Chris Dodd was first elected to the House in 1974 and to the Senate in 1980; he has never had a difficult reelection year before and is in his 36th year of representing Connecticut in Congress. He’s a classic example of the politician who is in no trouble when his state is tilted toward his party and voters don’t know much about what he is doing. But when they get more information, his popularity collapses.

More information in Dodd’s case include his favorable “Friend of Angelo” Countrywide mortgage, the cushy deal he got on purchasing a house in Ireland, his spending much of calendar year 2007 running a hopeless campaign for president in Iowa (he even enrolled his child in an Iowa school), his role as Chairman of the Senate Banking Committee in the years when the financial industries collapsed.

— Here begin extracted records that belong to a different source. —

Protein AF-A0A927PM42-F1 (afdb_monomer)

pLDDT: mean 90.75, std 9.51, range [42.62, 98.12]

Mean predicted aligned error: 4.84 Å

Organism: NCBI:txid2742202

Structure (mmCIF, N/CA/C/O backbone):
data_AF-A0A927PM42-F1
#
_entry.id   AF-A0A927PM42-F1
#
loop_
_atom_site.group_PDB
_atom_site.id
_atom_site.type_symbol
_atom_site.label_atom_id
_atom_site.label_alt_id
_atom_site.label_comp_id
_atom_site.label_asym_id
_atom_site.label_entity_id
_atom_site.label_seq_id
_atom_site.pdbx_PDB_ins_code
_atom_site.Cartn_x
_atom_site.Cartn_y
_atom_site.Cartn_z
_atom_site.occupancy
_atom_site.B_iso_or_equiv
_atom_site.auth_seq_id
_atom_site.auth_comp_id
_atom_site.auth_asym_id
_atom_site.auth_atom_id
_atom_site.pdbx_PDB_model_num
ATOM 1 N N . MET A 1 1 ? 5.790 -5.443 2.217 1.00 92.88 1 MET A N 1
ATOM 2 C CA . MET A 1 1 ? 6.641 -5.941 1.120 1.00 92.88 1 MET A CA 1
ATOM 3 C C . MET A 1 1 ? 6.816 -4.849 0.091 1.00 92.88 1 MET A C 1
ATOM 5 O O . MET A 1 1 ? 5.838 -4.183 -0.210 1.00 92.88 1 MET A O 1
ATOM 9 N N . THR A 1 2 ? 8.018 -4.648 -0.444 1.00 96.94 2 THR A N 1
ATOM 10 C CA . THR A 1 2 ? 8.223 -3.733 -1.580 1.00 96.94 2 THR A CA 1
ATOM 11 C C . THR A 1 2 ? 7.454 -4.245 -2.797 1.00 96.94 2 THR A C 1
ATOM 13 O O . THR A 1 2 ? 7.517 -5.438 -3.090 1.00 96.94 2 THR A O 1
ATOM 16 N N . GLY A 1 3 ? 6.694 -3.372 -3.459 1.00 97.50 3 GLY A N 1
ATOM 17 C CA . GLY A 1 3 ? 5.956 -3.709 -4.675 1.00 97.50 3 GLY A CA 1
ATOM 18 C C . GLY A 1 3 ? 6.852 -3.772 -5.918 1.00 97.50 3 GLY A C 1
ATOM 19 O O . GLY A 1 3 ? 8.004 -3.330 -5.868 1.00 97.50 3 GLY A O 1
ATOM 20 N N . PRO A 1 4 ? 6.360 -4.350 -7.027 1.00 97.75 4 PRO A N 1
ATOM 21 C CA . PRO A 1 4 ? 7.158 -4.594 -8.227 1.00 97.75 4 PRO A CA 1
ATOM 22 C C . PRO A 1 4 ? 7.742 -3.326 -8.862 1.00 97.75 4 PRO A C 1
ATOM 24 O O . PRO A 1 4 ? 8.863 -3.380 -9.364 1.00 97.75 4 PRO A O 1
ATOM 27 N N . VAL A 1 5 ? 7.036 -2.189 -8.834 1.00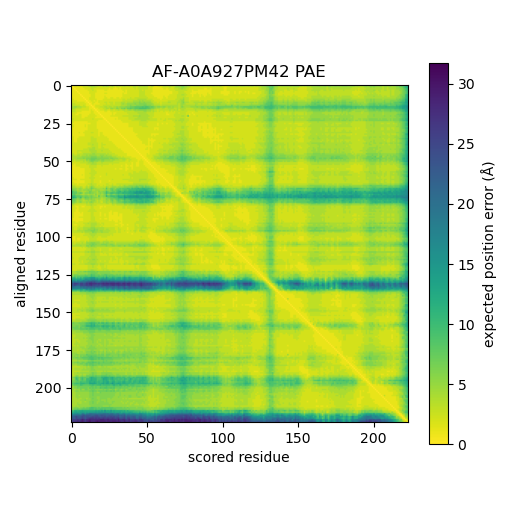 97.69 5 VAL A N 1
ATOM 28 C CA . VAL A 1 5 ? 7.523 -0.950 -9.471 1.00 97.69 5 VAL A CA 1
ATOM 29 C C . VAL A 1 5 ? 8.693 -0.377 -8.679 1.00 97.69 5 VAL A C 1
ATOM 31 O O . VAL A 1 5 ? 9.764 -0.123 -9.232 1.00 97.69 5 VAL A O 1
ATOM 34 N N . THR A 1 6 ? 8.521 -0.243 -7.367 1.00 97.44 6 THR A N 1
ATOM 35 C CA . THR A 1 6 ? 9.565 0.246 -6.463 1.00 97.44 6 THR A CA 1
ATOM 36 C C . THR A 1 6 ? 10.735 -0.726 -6.397 1.00 97.44 6 THR A C 1
ATOM 38 O O . THR A 1 6 ? 11.880 -0.296 -6.422 1.00 97.44 6 THR A O 1
ATOM 41 N N . LEU A 1 7 ? 10.493 -2.038 -6.390 1.00 97.56 7 LEU A N 1
ATOM 42 C CA . LEU A 1 7 ? 11.578 -3.017 -6.436 1.00 97.56 7 LEU A CA 1
ATOM 43 C C . LEU A 1 7 ? 12.359 -2.929 -7.753 1.00 97.56 7 LEU A C 1
ATOM 45 O O . LEU A 1 7 ? 13.586 -2.939 -7.737 1.00 97.56 7 LEU A O 1
ATOM 49 N N . GLY A 1 8 ? 11.664 -2.800 -8.887 1.00 96.69 8 GLY A N 1
ATOM 50 C CA . GLY A 1 8 ? 12.297 -2.650 -10.196 1.00 96.69 8 GLY A CA 1
ATOM 51 C C . GLY A 1 8 ? 13.134 -1.377 -10.318 1.00 96.69 8 GLY A C 1
ATOM 52 O O . GLY A 1 8 ? 14.120 -1.359 -11.050 1.00 96.69 8 GLY A O 1
ATOM 53 N N . ARG A 1 9 ? 12.777 -0.320 -9.586 1.00 95.62 9 ARG A N 1
ATOM 54 C CA . ARG A 1 9 ? 13.574 0.907 -9.495 1.00 9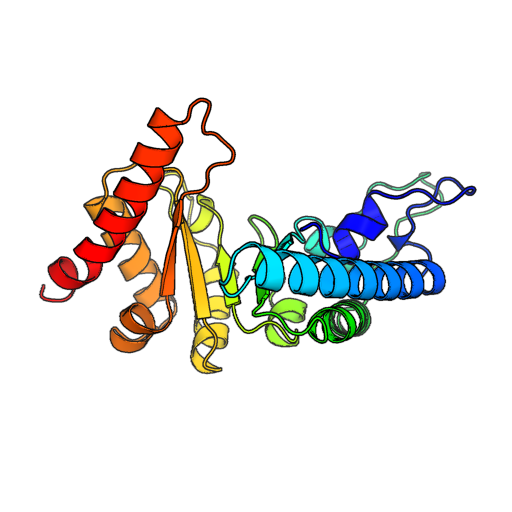5.62 9 ARG A CA 1
ATOM 55 C C . ARG A 1 9 ? 14.888 0.695 -8.735 1.00 95.62 9 ARG A C 1
ATOM 57 O O . ARG A 1 9 ? 15.901 1.265 -9.118 1.00 95.62 9 ARG A O 1
ATOM 64 N N . GLU A 1 10 ? 14.862 -0.097 -7.666 1.00 94.81 10 GLU A N 1
ATOM 65 C CA . GLU A 1 10 ? 16.002 -0.275 -6.752 1.00 94.81 10 GLU A CA 1
ATOM 66 C C . GLU A 1 10 ? 16.981 -1.382 -7.194 1.00 94.81 10 GLU A C 1
ATOM 68 O O . GLU A 1 10 ? 18.061 -1.514 -6.620 1.00 94.81 10 GLU A O 1
ATOM 73 N N . ILE A 1 11 ? 16.632 -2.188 -8.205 1.00 95.00 11 ILE A N 1
ATOM 74 C CA . ILE A 1 11 ? 17.509 -3.230 -8.760 1.00 95.00 11 ILE A CA 1
ATOM 75 C C . ILE A 1 11 ? 18.140 -2.742 -10.063 1.00 95.00 11 ILE A C 1
ATOM 77 O O . ILE A 1 11 ? 17.433 -2.372 -10.999 1.00 95.00 11 ILE A O 1
ATOM 81 N N . GLU A 1 12 ? 19.466 -2.820 -10.155 1.00 93.31 12 GLU A N 1
ATOM 82 C CA . GLU A 1 12 ? 20.225 -2.486 -11.362 1.00 93.31 12 GLU A CA 1
ATOM 83 C C . GLU A 1 12 ? 20.474 -3.718 -12.246 1.00 93.31 12 GLU A C 1
ATOM 85 O O . GLU A 1 12 ? 20.830 -4.804 -11.783 1.00 93.31 12 GLU A O 1
ATOM 90 N N . LEU A 1 13 ? 20.323 -3.530 -13.554 1.00 92.06 13 LEU A N 1
ATOM 91 C CA . LEU A 1 13 ? 20.781 -4.451 -14.589 1.00 92.06 13 LEU A CA 1
ATOM 92 C C . LEU A 1 13 ? 22.303 -4.317 -14.784 1.00 92.06 13 LEU A C 1
ATOM 94 O O . LEU A 1 13 ? 22.875 -3.275 -14.465 1.00 92.06 13 LEU A O 1
ATOM 98 N N . PRO A 1 14 ? 22.977 -5.293 -15.427 1.00 90.88 14 PRO A N 1
ATOM 99 C CA . PRO A 1 14 ? 24.401 -5.176 -15.768 1.00 90.88 14 PRO A CA 1
ATOM 100 C C . PRO A 1 14 ? 24.758 -3.941 -16.614 1.00 90.88 14 PRO A C 1
ATOM 102 O O . PRO A 1 14 ? 25.915 -3.535 -16.665 1.00 90.88 14 PRO A O 1
ATOM 105 N N . SER A 1 15 ? 23.771 -3.341 -17.286 1.00 85.94 15 SER A N 1
ATOM 106 C CA . SER A 1 15 ? 23.903 -2.089 -18.038 1.00 85.94 15 SER A CA 1
ATOM 107 C C . SER A 1 15 ? 23.924 -0.829 -17.158 1.00 85.94 15 SER A C 1
ATOM 109 O O . SER A 1 15 ? 24.000 0.273 -17.700 1.00 85.94 15 SER A O 1
ATOM 111 N N . GLY A 1 16 ? 23.783 -0.963 -15.835 1.00 87.88 16 GLY A N 1
ATOM 112 C CA . GLY A 1 16 ? 23.657 0.137 -14.874 1.00 87.88 16 GLY A CA 1
ATOM 113 C C . GLY A 1 16 ? 22.282 0.813 -14.855 1.00 87.88 16 GLY A C 1
ATOM 114 O O . GLY A 1 16 ? 22.078 1.752 -14.096 1.00 87.88 16 GLY A O 1
ATOM 115 N N . HIS A 1 17 ? 21.338 0.370 -15.690 1.00 90.12 17 HIS A N 1
ATOM 116 C CA . HIS A 1 17 ? 19.963 0.873 -15.675 1.00 90.12 17 HIS A CA 1
ATOM 117 C C . HIS A 1 17 ? 19.133 0.114 -14.645 1.00 90.12 17 HIS A C 1
ATOM 119 O O . HIS A 1 17 ? 19.331 -1.085 -14.460 1.00 90.12 17 HIS A O 1
ATOM 125 N N . ALA A 1 18 ? 18.167 0.789 -14.026 1.00 93.44 18 ALA A N 1
ATOM 126 C CA . ALA A 1 18 ? 17.182 0.118 -13.191 1.00 93.44 18 ALA A CA 1
ATOM 127 C C . ALA A 1 18 ? 16.388 -0.913 -14.013 1.00 93.44 18 ALA A C 1
ATOM 129 O O . ALA A 1 18 ? 16.078 -0.671 -15.183 1.00 93.44 18 ALA A O 1
ATOM 130 N N . VAL A 1 19 ? 15.992 -2.028 -13.397 1.00 96.06 19 VAL A N 1
ATOM 131 C CA . VAL A 1 19 ? 15.082 -3.020 -14.000 1.00 96.06 19 VAL A CA 1
ATOM 132 C C . VAL A 1 19 ? 13.786 -2.355 -14.475 1.00 96.06 19 VAL A C 1
ATOM 134 O O . VAL A 1 19 ? 13.231 -2.754 -15.494 1.00 96.06 19 VAL A O 1
ATOM 137 N N . LEU A 1 20 ? 13.346 -1.289 -13.799 1.00 95.69 20 LEU A N 1
ATOM 138 C CA . LEU A 1 20 ? 12.207 -0.456 -14.189 1.00 95.69 20 LEU A CA 1
ATOM 139 C C . LEU A 1 20 ? 12.273 0.030 -15.650 1.00 95.69 20 LEU A C 1
ATOM 141 O O . LEU A 1 20 ? 11.228 0.178 -16.284 1.00 95.69 20 LEU A O 1
ATOM 145 N N . GLU A 1 21 ? 13.470 0.262 -16.194 1.00 92.81 21 GLU A N 1
ATOM 146 C CA . GLU A 1 21 ? 13.679 0.761 -17.561 1.00 92.81 21 GLU A CA 1
ATOM 147 C C . GLU A 1 21 ? 13.536 -0.331 -18.640 1.00 92.81 21 GLU A C 1
ATOM 149 O O . GLU A 1 21 ? 13.314 -0.021 -19.816 1.00 92.81 21 GLU A O 1
ATOM 15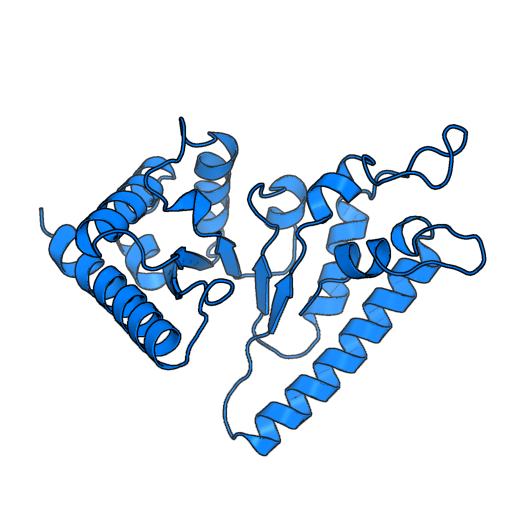4 N N . ASP A 1 22 ? 13.604 -1.610 -18.257 1.00 94.25 22 ASP A N 1
ATOM 155 C CA . ASP A 1 22 ? 13.395 -2.759 -19.139 1.00 94.25 22 ASP A CA 1
ATOM 156 C C . ASP A 1 22 ? 12.048 -3.431 -18.828 1.00 94.25 22 ASP A C 1
ATOM 158 O O . ASP A 1 22 ? 11.878 -4.136 -17.835 1.00 94.25 22 ASP A O 1
ATOM 162 N N . ARG A 1 23 ? 11.061 -3.241 -19.714 1.00 94.12 23 ARG A N 1
ATOM 163 C CA . ARG A 1 23 ? 9.699 -3.770 -19.518 1.00 94.12 23 ARG A CA 1
ATOM 164 C C . ARG A 1 23 ? 9.631 -5.297 -19.503 1.00 94.12 23 ARG A C 1
ATOM 166 O O . ARG A 1 23 ? 8.681 -5.835 -18.941 1.00 94.12 23 ARG A O 1
ATOM 173 N N . GLY A 1 24 ? 10.570 -5.987 -20.150 1.00 95.94 24 GLY A N 1
ATOM 174 C CA . GLY A 1 24 ? 10.654 -7.445 -20.101 1.00 95.94 24 GLY A CA 1
ATOM 175 C C . GLY A 1 24 ? 11.148 -7.896 -18.734 1.00 95.94 24 GLY A C 1
ATOM 176 O O . GLY A 1 24 ? 10.442 -8.620 -18.037 1.00 95.94 24 GLY A O 1
ATOM 177 N N . ALA A 1 25 ? 12.295 -7.360 -18.312 1.00 96.69 25 ALA A N 1
ATOM 178 C CA . ALA A 1 25 ? 12.884 -7.676 -17.014 1.00 96.69 25 ALA A CA 1
ATOM 179 C C . ALA A 1 25 ? 11.962 -7.298 -15.841 1.00 96.69 25 ALA A C 1
ATOM 181 O O . ALA A 1 25 ? 11.865 -8.044 -14.871 1.00 96.69 25 ALA A O 1
ATOM 182 N N . LEU A 1 26 ? 11.240 -6.177 -15.934 1.00 97.69 26 LEU A N 1
ATOM 183 C CA . LEU A 1 26 ? 10.273 -5.754 -14.920 1.00 97.69 26 LEU A CA 1
ATOM 184 C C . LEU A 1 26 ? 9.089 -6.723 -14.794 1.00 97.69 26 LEU A C 1
ATOM 186 O O . LEU A 1 26 ? 8.639 -6.999 -13.682 1.00 97.69 26 LEU A O 1
ATOM 190 N N . ARG A 1 27 ? 8.593 -7.258 -15.918 1.00 97.69 27 ARG A N 1
ATOM 191 C CA . ARG A 1 27 ? 7.532 -8.277 -15.915 1.00 97.69 27 ARG A CA 1
ATOM 192 C C . ARG A 1 27 ? 8.018 -9.581 -15.287 1.00 97.69 27 ARG A C 1
ATOM 194 O O . ARG A 1 27 ? 7.321 -10.123 -14.432 1.00 97.69 27 ARG A O 1
ATOM 201 N N . ASP A 1 28 ? 9.218 -10.029 -15.646 1.00 97.88 28 ASP A N 1
ATOM 202 C CA . ASP A 1 28 ? 9.822 -11.239 -15.076 1.00 97.88 28 ASP A CA 1
ATOM 203 C C . ASP A 1 28 ? 10.086 -11.078 -13.568 1.00 97.88 28 ASP A C 1
ATOM 205 O O . ASP A 1 28 ? 9.803 -11.982 -12.778 1.00 97.88 28 ASP A O 1
ATOM 209 N N . LEU A 1 29 ? 10.551 -9.897 -13.143 1.00 97.88 29 LEU A N 1
ATOM 210 C CA . LEU A 1 29 ? 10.734 -9.547 -11.734 1.00 97.88 29 LEU A CA 1
ATOM 211 C C . LEU A 1 29 ? 9.408 -9.589 -10.966 1.00 97.88 29 LEU A C 1
ATOM 213 O O . LEU A 1 29 ? 9.353 -10.175 -9.886 1.00 97.88 29 LEU A O 1
ATOM 217 N N . ALA A 1 30 ? 8.345 -8.985 -11.502 1.00 98.12 30 ALA A N 1
ATOM 218 C CA . ALA A 1 30 ? 7.035 -8.970 -10.853 1.00 98.12 30 ALA A CA 1
ATOM 219 C C . ALA A 1 30 ? 6.439 -10.380 -10.720 1.00 98.12 30 ALA A C 1
ATOM 221 O O . ALA A 1 30 ? 5.911 -10.719 -9.660 1.00 98.12 30 ALA A O 1
ATOM 222 N N . ALA A 1 31 ? 6.578 -11.218 -11.753 1.00 98.06 31 ALA A N 1
ATOM 223 C CA . ALA A 1 31 ? 6.146 -12.614 -11.711 1.00 98.06 31 ALA A CA 1
ATOM 224 C C . ALA A 1 31 ? 6.912 -13.414 -10.642 1.00 98.06 31 ALA A C 1
ATOM 226 O O . ALA A 1 31 ? 6.302 -14.091 -9.815 1.00 98.06 31 ALA A O 1
ATOM 227 N N . SER A 1 32 ? 8.240 -13.269 -10.599 1.00 97.94 32 SER A N 1
ATOM 228 C CA . SER A 1 32 ? 9.096 -13.919 -9.598 1.00 97.94 32 SER A CA 1
ATOM 229 C C . SER A 1 32 ? 8.786 -13.449 -8.168 1.00 97.94 32 SER A C 1
ATOM 231 O O . SER A 1 32 ? 8.699 -14.255 -7.238 1.00 97.94 32 SER A O 1
ATOM 233 N N . LEU A 1 33 ? 8.539 -12.146 -7.985 1.00 98.00 33 LEU A N 1
ATOM 234 C CA . LEU A 1 33 ? 8.115 -11.571 -6.708 1.00 98.00 33 LEU A CA 1
ATOM 235 C C . LEU A 1 33 ? 6.778 -12.163 -6.244 1.00 98.00 33 LEU A C 1
ATOM 237 O O . LEU A 1 33 ? 6.657 -12.544 -5.079 1.00 98.00 33 LEU A O 1
ATOM 241 N N . ALA A 1 34 ? 5.793 -12.265 -7.140 1.00 97.88 34 ALA A N 1
ATOM 242 C CA . ALA A 1 34 ? 4.490 -12.845 -6.830 1.00 97.88 34 ALA A CA 1
ATOM 243 C C . ALA A 1 34 ? 4.612 -14.322 -6.417 1.00 97.88 34 ALA A C 1
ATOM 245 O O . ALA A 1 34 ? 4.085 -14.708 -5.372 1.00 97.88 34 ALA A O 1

When all Connecticut voters knew about him was that he was a Democrat, an incumbent whose father had served in the Senate, a cheerful and good-humored man, he was politically unbeatable. When they learned these other things, he was through.

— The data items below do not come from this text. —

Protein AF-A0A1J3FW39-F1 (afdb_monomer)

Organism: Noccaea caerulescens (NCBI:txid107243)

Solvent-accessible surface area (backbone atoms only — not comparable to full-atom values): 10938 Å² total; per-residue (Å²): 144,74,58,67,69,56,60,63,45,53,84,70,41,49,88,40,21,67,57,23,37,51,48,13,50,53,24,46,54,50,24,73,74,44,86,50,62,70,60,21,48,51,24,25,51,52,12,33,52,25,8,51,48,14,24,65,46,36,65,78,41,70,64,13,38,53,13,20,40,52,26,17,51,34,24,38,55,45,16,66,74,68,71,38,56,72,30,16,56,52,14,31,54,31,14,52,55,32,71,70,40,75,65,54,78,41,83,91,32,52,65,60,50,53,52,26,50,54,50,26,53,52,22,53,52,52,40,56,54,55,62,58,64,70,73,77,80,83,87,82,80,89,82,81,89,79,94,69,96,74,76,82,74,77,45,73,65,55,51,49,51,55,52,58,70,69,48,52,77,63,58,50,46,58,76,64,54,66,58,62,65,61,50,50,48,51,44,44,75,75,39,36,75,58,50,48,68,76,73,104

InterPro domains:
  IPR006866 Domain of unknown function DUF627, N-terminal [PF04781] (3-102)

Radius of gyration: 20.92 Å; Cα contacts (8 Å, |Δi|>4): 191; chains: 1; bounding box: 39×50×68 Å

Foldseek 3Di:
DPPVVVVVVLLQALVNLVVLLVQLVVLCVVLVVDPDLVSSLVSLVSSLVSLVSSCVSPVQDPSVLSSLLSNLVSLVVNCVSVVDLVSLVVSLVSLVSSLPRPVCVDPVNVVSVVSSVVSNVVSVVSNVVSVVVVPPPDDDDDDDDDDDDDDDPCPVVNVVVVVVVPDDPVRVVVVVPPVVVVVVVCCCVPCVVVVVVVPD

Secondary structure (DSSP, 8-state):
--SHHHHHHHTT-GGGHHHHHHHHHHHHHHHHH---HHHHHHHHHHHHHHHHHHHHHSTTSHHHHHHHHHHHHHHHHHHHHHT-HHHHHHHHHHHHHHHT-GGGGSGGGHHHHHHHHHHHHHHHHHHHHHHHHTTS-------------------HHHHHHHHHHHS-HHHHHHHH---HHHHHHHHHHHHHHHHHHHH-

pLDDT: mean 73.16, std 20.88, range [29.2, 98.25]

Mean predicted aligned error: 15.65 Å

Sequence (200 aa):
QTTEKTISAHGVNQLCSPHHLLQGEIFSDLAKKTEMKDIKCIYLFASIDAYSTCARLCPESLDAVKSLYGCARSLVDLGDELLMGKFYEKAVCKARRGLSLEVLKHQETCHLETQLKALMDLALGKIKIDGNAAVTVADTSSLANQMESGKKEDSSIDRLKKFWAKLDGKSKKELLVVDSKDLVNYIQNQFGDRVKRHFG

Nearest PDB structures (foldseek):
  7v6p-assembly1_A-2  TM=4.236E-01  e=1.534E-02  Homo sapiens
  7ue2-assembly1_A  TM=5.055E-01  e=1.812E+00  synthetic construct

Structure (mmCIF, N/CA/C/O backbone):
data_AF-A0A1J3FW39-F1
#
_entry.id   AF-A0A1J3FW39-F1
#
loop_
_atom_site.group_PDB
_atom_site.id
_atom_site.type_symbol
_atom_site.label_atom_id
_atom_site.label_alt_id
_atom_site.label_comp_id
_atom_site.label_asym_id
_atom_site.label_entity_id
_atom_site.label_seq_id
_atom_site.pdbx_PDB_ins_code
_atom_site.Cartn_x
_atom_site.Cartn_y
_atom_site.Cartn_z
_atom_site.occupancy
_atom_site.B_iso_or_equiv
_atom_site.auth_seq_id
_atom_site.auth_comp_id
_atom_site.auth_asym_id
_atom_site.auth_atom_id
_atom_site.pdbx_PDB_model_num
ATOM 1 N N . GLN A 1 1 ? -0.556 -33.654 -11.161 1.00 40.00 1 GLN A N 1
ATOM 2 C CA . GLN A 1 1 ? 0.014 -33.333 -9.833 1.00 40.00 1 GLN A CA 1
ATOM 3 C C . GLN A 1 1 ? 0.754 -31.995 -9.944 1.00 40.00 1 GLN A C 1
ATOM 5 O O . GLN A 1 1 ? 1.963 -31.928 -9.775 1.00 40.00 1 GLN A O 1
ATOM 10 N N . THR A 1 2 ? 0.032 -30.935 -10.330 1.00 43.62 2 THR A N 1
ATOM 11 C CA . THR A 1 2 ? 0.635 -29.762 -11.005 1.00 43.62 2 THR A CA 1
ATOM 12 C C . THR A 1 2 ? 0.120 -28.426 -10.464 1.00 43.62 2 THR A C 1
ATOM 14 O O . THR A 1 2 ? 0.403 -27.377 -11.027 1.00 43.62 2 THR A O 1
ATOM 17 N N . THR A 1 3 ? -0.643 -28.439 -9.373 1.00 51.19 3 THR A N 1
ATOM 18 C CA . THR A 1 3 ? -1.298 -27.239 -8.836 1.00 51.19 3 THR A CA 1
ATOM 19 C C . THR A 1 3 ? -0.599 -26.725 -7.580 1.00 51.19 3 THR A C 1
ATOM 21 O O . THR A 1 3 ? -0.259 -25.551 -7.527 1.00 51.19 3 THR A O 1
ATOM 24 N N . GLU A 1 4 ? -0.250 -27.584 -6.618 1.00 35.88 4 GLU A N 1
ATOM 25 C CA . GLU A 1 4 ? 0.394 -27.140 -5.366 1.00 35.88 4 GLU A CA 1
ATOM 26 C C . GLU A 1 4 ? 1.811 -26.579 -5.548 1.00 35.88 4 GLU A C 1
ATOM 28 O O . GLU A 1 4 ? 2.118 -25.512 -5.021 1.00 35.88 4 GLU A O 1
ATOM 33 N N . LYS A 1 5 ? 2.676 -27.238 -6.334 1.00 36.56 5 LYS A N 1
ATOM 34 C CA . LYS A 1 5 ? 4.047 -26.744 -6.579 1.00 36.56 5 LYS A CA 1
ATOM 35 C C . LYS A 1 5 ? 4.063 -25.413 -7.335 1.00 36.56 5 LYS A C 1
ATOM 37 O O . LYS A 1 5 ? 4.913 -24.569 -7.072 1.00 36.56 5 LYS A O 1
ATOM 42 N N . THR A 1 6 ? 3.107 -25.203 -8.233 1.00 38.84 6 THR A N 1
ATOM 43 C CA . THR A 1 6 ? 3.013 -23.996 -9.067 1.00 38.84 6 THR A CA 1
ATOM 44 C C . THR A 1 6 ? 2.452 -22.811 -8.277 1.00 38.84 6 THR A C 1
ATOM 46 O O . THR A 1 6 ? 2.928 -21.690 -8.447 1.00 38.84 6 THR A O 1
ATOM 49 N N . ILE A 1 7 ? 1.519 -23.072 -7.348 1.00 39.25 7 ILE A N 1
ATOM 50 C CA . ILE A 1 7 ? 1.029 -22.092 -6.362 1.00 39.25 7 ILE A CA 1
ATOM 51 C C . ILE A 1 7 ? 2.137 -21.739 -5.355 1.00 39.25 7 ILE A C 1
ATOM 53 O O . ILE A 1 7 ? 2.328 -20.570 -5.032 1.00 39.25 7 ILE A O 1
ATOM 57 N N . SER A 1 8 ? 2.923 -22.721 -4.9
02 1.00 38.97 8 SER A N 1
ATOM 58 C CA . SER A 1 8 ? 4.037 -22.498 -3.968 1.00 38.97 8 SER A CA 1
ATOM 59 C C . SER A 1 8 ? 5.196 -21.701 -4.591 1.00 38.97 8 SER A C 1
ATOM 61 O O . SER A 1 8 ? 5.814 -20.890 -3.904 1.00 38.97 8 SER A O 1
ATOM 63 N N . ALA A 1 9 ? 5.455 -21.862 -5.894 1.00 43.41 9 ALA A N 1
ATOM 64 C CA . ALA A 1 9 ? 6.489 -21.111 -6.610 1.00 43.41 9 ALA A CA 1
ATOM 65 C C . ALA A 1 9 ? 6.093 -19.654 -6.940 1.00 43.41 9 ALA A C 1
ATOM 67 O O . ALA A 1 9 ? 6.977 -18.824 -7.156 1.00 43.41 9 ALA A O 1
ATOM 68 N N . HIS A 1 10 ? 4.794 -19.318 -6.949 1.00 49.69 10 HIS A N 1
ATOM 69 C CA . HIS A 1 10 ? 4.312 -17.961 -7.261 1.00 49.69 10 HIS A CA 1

I have thought that Dodd was dead meat in 2010; other Democrats evidently reached that conclusion and pressed it on him, and now after what I expect were some tough conversations he is out. He turns 66 this year and while presumably he can make some money as a Washington lobbyist and might qualify for some appointment in the Obama administration (but ambassador to Ireland is already taken), but he has been in public office since he was 30 years old and has precious little experience in private life.

The obvious Democratic candidate for his Senate seat is Attorney General Richard Blumenthal, who has won heaps of good publicity on various issues over the years, but who has flinched away from running for governor against popular Republican incumbents and hasn’t had an open-seat opportunity to run for the Senate in his entire career.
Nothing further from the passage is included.